• Aim of the exercise
For the records below, copy exactly the span that begins at the line containing "ATOM 276 C C" and stops after the line containing "ATOM 308 O O", minus any pictures.

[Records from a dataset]
*** Begin section ***
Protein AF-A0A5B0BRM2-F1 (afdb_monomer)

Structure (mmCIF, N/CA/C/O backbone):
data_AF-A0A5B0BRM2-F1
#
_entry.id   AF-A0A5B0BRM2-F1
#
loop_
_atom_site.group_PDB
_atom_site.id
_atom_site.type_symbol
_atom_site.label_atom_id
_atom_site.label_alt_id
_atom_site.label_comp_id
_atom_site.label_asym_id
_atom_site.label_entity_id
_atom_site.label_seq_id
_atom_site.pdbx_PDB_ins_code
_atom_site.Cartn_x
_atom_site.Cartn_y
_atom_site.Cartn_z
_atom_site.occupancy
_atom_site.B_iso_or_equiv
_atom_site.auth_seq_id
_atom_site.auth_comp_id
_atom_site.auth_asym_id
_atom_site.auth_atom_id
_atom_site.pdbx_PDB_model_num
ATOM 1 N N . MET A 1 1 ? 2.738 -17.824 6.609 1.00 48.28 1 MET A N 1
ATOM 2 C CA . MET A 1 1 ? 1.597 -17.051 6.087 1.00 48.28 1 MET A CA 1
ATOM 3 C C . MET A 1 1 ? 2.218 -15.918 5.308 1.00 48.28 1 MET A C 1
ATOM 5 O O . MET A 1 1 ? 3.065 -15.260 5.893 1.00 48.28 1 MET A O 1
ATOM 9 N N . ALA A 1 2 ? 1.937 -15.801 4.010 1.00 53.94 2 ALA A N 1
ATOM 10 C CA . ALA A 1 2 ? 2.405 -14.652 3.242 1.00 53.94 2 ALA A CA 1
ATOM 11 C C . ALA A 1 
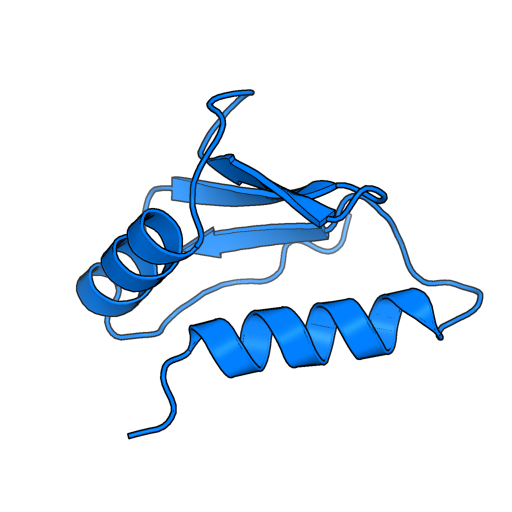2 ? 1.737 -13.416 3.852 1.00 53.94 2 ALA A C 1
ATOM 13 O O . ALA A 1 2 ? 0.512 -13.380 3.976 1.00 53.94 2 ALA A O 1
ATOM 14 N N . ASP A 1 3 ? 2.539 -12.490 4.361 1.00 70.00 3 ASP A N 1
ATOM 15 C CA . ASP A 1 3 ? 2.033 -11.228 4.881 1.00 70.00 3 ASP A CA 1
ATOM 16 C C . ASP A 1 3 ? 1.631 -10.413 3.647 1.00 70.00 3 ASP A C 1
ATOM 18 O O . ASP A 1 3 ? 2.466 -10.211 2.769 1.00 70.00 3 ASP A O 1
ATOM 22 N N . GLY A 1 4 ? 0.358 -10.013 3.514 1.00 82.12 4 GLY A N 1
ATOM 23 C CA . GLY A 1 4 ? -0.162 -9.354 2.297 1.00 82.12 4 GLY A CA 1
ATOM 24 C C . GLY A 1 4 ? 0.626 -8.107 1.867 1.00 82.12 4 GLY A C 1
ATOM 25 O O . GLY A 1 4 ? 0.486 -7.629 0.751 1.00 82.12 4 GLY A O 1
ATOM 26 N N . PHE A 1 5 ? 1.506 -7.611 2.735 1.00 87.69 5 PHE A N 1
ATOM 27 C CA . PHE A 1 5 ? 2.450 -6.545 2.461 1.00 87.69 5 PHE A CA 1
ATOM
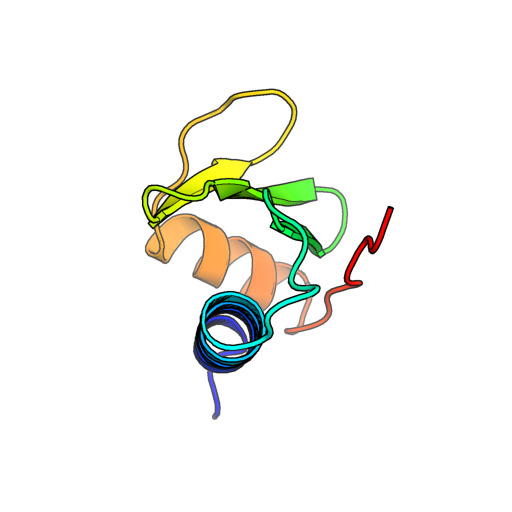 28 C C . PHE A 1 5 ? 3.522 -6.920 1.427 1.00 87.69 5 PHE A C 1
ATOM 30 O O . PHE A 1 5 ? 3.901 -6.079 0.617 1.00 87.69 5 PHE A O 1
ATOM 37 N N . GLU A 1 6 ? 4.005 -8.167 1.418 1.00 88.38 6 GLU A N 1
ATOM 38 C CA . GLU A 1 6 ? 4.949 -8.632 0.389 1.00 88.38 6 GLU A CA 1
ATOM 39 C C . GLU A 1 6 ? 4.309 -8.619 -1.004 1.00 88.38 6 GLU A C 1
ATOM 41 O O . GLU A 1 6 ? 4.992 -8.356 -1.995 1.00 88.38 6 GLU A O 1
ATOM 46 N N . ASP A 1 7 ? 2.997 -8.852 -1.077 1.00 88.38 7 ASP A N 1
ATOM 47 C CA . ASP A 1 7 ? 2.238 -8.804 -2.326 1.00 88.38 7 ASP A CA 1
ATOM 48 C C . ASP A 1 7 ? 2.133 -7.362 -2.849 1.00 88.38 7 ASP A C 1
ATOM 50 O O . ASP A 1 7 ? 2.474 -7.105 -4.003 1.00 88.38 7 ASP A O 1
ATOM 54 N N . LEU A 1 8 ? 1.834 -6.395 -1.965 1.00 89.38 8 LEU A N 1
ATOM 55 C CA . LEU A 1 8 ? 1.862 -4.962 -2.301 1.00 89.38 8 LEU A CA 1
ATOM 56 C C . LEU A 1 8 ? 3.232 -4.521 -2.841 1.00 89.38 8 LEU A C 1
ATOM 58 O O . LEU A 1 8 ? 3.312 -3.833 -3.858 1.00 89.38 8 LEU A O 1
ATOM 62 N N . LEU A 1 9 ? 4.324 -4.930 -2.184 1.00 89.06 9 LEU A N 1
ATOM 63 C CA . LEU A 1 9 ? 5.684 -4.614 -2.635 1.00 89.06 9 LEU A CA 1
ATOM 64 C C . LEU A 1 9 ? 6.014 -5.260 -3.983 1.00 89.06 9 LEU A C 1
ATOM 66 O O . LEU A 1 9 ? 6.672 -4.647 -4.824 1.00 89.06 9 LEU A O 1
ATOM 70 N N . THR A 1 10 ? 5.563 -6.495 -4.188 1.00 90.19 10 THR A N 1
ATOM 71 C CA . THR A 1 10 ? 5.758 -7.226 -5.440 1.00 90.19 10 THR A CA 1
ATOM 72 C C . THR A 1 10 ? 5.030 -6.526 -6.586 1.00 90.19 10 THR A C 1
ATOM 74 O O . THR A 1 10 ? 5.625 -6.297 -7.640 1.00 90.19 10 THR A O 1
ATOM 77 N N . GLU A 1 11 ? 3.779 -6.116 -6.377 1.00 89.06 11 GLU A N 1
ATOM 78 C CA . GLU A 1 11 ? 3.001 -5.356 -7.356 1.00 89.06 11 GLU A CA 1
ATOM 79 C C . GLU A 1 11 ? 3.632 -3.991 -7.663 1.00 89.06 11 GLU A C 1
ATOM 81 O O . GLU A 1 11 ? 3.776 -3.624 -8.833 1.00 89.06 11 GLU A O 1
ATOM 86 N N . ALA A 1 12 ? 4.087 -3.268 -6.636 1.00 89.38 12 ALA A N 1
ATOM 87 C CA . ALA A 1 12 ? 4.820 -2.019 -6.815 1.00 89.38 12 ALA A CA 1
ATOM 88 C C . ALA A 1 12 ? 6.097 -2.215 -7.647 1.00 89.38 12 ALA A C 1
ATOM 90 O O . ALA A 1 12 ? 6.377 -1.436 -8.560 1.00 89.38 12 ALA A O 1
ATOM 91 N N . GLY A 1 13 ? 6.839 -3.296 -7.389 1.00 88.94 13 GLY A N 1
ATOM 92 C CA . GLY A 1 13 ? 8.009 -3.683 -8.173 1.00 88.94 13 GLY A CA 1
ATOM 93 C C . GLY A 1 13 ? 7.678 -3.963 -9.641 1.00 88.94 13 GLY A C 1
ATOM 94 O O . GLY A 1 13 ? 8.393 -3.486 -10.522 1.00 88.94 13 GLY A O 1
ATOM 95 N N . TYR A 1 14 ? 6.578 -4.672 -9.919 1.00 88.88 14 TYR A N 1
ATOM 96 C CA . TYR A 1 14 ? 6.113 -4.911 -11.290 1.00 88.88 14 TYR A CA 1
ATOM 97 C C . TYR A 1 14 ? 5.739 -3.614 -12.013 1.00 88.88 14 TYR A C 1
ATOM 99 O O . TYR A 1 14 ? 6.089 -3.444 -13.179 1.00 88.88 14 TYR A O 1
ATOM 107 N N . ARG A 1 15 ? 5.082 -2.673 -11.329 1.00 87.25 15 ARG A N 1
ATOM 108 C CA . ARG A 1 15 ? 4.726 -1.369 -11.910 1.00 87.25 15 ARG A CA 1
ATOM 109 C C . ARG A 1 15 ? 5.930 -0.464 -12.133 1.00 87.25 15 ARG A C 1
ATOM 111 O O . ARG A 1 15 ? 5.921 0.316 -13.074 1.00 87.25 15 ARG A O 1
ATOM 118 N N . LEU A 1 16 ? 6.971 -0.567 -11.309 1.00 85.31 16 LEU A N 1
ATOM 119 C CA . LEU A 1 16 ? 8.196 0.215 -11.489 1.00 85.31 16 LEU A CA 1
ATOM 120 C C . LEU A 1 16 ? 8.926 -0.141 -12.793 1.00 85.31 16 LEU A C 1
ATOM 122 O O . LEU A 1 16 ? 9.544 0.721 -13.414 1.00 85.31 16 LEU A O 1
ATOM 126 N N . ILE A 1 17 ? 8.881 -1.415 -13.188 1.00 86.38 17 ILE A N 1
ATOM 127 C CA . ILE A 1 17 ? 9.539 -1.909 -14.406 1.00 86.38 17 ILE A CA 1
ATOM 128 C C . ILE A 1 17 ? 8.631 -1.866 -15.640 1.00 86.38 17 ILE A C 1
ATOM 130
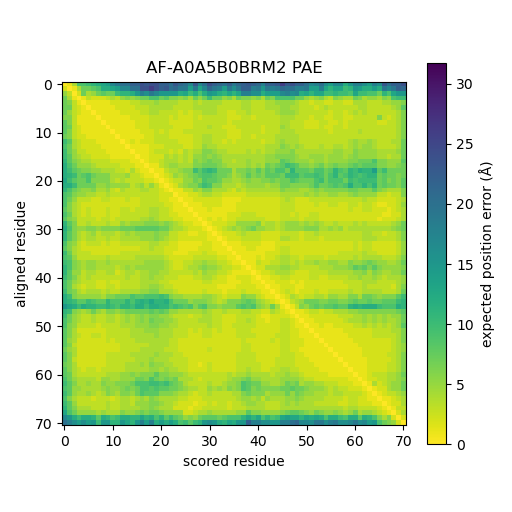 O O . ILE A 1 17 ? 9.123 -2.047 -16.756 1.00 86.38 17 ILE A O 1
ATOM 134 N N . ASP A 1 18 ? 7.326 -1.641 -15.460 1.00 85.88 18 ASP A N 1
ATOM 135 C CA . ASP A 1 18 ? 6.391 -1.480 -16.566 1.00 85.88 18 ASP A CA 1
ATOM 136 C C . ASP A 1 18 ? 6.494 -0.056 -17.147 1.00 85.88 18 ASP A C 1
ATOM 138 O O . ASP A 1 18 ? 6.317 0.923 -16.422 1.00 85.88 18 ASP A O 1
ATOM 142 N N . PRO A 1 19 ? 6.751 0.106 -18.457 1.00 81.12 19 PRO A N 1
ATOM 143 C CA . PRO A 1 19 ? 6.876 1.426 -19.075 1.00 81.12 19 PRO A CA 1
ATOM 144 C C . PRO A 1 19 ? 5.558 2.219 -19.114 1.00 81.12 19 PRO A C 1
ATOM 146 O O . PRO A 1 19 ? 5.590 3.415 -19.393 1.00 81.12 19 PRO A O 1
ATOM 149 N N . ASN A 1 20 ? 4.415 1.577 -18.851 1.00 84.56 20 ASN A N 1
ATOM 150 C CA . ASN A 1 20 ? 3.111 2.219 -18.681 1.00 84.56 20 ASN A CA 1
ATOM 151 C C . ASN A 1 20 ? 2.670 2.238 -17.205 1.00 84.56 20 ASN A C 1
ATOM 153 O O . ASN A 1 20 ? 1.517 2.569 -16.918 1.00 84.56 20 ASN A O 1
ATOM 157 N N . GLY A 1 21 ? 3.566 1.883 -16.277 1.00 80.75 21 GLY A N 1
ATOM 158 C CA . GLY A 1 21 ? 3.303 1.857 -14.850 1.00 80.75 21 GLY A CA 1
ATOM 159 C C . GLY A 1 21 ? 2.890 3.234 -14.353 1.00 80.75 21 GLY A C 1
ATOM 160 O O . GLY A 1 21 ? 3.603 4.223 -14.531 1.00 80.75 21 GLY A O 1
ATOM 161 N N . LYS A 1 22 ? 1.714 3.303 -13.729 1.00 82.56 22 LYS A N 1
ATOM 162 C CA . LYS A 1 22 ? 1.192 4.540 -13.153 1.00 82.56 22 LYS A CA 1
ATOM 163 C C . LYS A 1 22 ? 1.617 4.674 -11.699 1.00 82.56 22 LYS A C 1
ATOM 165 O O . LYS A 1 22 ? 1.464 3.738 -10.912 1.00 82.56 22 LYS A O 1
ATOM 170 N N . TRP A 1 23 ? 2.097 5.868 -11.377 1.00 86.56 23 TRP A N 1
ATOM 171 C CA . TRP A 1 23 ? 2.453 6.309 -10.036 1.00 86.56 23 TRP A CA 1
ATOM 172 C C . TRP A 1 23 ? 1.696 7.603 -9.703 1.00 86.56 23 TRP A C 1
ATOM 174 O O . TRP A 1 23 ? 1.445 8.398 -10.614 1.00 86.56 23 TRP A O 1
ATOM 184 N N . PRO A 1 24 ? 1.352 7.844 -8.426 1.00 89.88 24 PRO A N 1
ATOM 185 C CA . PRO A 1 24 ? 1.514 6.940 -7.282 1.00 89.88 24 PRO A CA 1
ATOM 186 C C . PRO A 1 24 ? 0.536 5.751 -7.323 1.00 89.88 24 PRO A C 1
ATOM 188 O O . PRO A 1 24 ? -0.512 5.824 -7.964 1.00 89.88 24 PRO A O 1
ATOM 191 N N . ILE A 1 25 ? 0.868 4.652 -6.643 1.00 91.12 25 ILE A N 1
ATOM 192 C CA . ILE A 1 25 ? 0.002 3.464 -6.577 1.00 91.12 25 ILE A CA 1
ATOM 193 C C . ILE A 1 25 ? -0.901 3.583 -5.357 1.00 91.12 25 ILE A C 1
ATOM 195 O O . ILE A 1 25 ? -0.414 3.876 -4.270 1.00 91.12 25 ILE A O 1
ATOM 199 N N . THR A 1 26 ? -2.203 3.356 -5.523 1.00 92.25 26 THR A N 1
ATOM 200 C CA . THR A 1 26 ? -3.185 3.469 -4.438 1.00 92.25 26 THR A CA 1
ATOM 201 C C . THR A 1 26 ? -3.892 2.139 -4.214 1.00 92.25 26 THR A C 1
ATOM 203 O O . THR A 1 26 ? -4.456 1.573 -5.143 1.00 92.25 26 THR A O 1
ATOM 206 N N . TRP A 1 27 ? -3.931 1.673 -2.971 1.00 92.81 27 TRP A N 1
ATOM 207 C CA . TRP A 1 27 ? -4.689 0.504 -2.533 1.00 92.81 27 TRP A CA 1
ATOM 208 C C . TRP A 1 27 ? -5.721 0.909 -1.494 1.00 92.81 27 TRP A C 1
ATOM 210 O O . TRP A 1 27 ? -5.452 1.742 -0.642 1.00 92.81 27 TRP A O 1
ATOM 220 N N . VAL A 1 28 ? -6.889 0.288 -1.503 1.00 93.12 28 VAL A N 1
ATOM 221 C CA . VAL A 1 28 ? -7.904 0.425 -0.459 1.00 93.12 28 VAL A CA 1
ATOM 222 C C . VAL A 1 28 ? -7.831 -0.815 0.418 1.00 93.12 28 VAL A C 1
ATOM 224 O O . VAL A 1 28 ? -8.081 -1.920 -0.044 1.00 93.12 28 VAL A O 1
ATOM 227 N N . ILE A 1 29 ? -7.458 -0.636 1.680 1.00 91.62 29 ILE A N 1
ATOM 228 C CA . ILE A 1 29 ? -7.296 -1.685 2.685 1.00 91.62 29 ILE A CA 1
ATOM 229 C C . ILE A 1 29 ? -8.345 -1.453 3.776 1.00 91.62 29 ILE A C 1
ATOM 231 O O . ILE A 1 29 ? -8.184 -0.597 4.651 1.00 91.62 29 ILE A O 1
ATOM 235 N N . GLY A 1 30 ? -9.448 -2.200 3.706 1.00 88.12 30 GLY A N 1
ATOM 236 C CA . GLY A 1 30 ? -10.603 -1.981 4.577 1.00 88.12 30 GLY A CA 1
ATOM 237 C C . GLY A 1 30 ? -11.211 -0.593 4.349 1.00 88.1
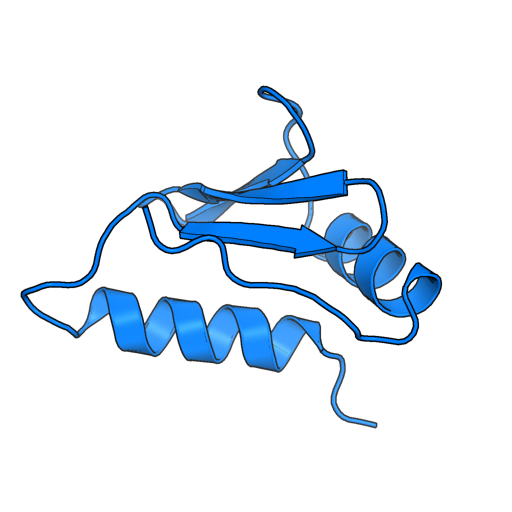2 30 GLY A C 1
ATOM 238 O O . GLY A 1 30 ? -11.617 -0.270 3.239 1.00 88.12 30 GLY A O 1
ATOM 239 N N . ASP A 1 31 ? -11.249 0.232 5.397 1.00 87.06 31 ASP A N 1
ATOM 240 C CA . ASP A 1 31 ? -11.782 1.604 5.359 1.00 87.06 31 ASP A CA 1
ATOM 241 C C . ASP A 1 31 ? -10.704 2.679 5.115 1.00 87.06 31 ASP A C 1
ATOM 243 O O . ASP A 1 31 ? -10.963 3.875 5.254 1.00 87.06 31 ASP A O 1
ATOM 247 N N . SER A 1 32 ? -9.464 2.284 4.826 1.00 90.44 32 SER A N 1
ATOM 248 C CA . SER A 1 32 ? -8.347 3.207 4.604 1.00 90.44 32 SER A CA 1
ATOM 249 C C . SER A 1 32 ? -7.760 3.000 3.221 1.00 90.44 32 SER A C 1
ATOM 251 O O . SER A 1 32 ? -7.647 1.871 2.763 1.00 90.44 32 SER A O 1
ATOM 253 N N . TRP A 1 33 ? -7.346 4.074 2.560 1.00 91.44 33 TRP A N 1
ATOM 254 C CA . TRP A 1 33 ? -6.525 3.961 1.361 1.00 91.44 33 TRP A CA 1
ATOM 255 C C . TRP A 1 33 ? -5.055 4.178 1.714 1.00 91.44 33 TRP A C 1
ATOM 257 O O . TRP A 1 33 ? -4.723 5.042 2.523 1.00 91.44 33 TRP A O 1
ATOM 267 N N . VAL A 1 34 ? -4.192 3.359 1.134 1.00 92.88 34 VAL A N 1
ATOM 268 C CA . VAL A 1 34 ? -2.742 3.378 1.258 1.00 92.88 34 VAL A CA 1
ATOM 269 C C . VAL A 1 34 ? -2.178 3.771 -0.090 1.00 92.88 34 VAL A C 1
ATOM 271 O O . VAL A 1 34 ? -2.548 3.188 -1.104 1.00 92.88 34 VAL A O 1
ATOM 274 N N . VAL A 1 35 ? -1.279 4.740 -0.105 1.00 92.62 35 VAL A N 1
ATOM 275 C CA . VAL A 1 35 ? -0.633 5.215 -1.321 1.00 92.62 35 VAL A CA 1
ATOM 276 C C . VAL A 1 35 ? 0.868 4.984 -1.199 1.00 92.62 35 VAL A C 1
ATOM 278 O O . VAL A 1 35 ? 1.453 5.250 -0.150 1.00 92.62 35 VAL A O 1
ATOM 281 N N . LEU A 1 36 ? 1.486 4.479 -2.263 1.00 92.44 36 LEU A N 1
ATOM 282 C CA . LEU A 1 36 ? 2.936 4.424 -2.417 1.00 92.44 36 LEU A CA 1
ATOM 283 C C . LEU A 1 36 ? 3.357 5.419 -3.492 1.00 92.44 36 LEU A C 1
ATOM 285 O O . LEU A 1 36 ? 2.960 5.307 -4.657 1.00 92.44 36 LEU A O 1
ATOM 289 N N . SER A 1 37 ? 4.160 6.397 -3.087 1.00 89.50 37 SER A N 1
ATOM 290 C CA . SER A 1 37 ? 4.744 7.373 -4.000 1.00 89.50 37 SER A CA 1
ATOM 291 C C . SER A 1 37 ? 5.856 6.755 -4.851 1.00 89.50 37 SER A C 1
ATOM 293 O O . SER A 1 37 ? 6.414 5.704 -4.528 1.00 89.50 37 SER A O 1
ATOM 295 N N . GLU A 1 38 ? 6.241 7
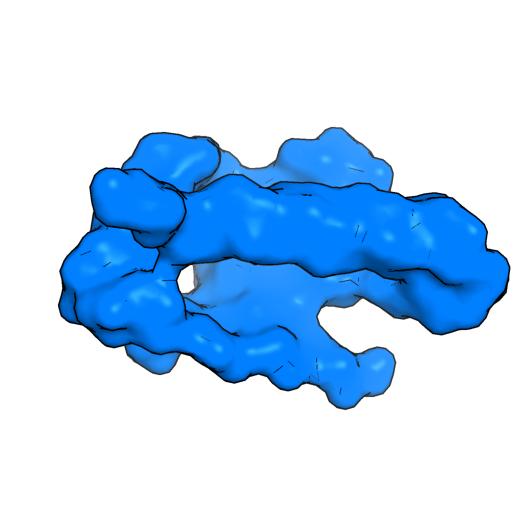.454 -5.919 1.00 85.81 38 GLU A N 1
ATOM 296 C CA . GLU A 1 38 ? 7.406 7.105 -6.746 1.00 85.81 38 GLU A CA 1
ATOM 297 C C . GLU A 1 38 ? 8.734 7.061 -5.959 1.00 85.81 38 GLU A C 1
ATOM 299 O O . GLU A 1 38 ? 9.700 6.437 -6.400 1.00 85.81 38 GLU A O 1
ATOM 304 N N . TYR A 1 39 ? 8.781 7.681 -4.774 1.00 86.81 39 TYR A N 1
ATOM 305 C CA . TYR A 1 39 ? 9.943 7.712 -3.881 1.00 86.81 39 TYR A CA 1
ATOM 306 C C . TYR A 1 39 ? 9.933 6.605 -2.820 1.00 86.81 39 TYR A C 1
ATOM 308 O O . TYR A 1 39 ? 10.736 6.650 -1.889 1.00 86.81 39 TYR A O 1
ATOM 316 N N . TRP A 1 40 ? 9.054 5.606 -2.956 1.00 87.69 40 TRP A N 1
*** End section ***
• Exercise solution
ATOM 276 C C . VAL A 1 35 ? 0.868 4.984 -1.199 1.00 92.62 35 VAL A C 1
ATOM 278 O O . VAL A 1 35 ? 1.453 5.250 -0.150 1.00 92.62 35 VAL A O 1
ATOM 281 N N . LEU A 1 36 ? 1.486 4.479 -2.263 1.00 92.44 36 LEU A N 1
ATOM 282 C CA . LEU A 1 36 ? 2.936 4.424 -2.417 1.00 92.44 36 LEU A CA 1
ATOM 283 C C . LEU A 1 36 ? 3.357 5.419 -3.492 1.00 92.44 36 LEU A C 1
ATOM 285 O O . LEU A 1 36 ? 2.960 5.307 -4.657 1.00 92.44 36 LEU A O 1
ATOM 289 N N . SER A 1 37 ? 4.160 6.397 -3.087 1.00 89.50 37 SER A N 1
ATOM 290 C CA . SER A 1 37 ? 4.744 7.373 -4.000 1.00 89.50 37 SER A CA 1
ATOM 291 C C . SER A 1 37 ? 5.856 6.755 -4.851 1.00 89.50 37 SER A C 1
ATOM 293 O O . SER A 1 37 ? 6.414 5.704 -4.528 1.00 89.50 37 SER A O 1
ATOM 295 N N . GLU A 1 38 ? 6.241 7
.454 -5.919 1.00 85.81 38 GLU A N 1
ATOM 296 C CA . GLU A 1 38 ? 7.406 7.105 -6.746 1.00 85.81 38 GLU A CA 1
ATOM 297 C C . GLU A 1 38 ? 8.734 7.061 -5.959 1.00 85.81 38 GLU A C 1
ATOM 299 O O . GLU A 1 38 ? 9.700 6.437 -6.400 1.00 85.81 38 GLU A O 1
ATOM 304 N N . TYR A 1 39 ? 8.781 7.681 -4.774 1.00 86.81 39 TYR A N 1
ATOM 305 C CA . TYR A 1 39 ? 9.943 7.712 -3.881 1.00 86.81 39 TYR A CA 1
ATOM 306 C C . TYR A 1 39 ? 9.933 6.605 -2.820 1.00 86.81 39 TYR A C 1
ATOM 308 O O . TYR A 1 39 ? 10.736 6.650 -1.889 1.00 86.81 39 TYR A O 1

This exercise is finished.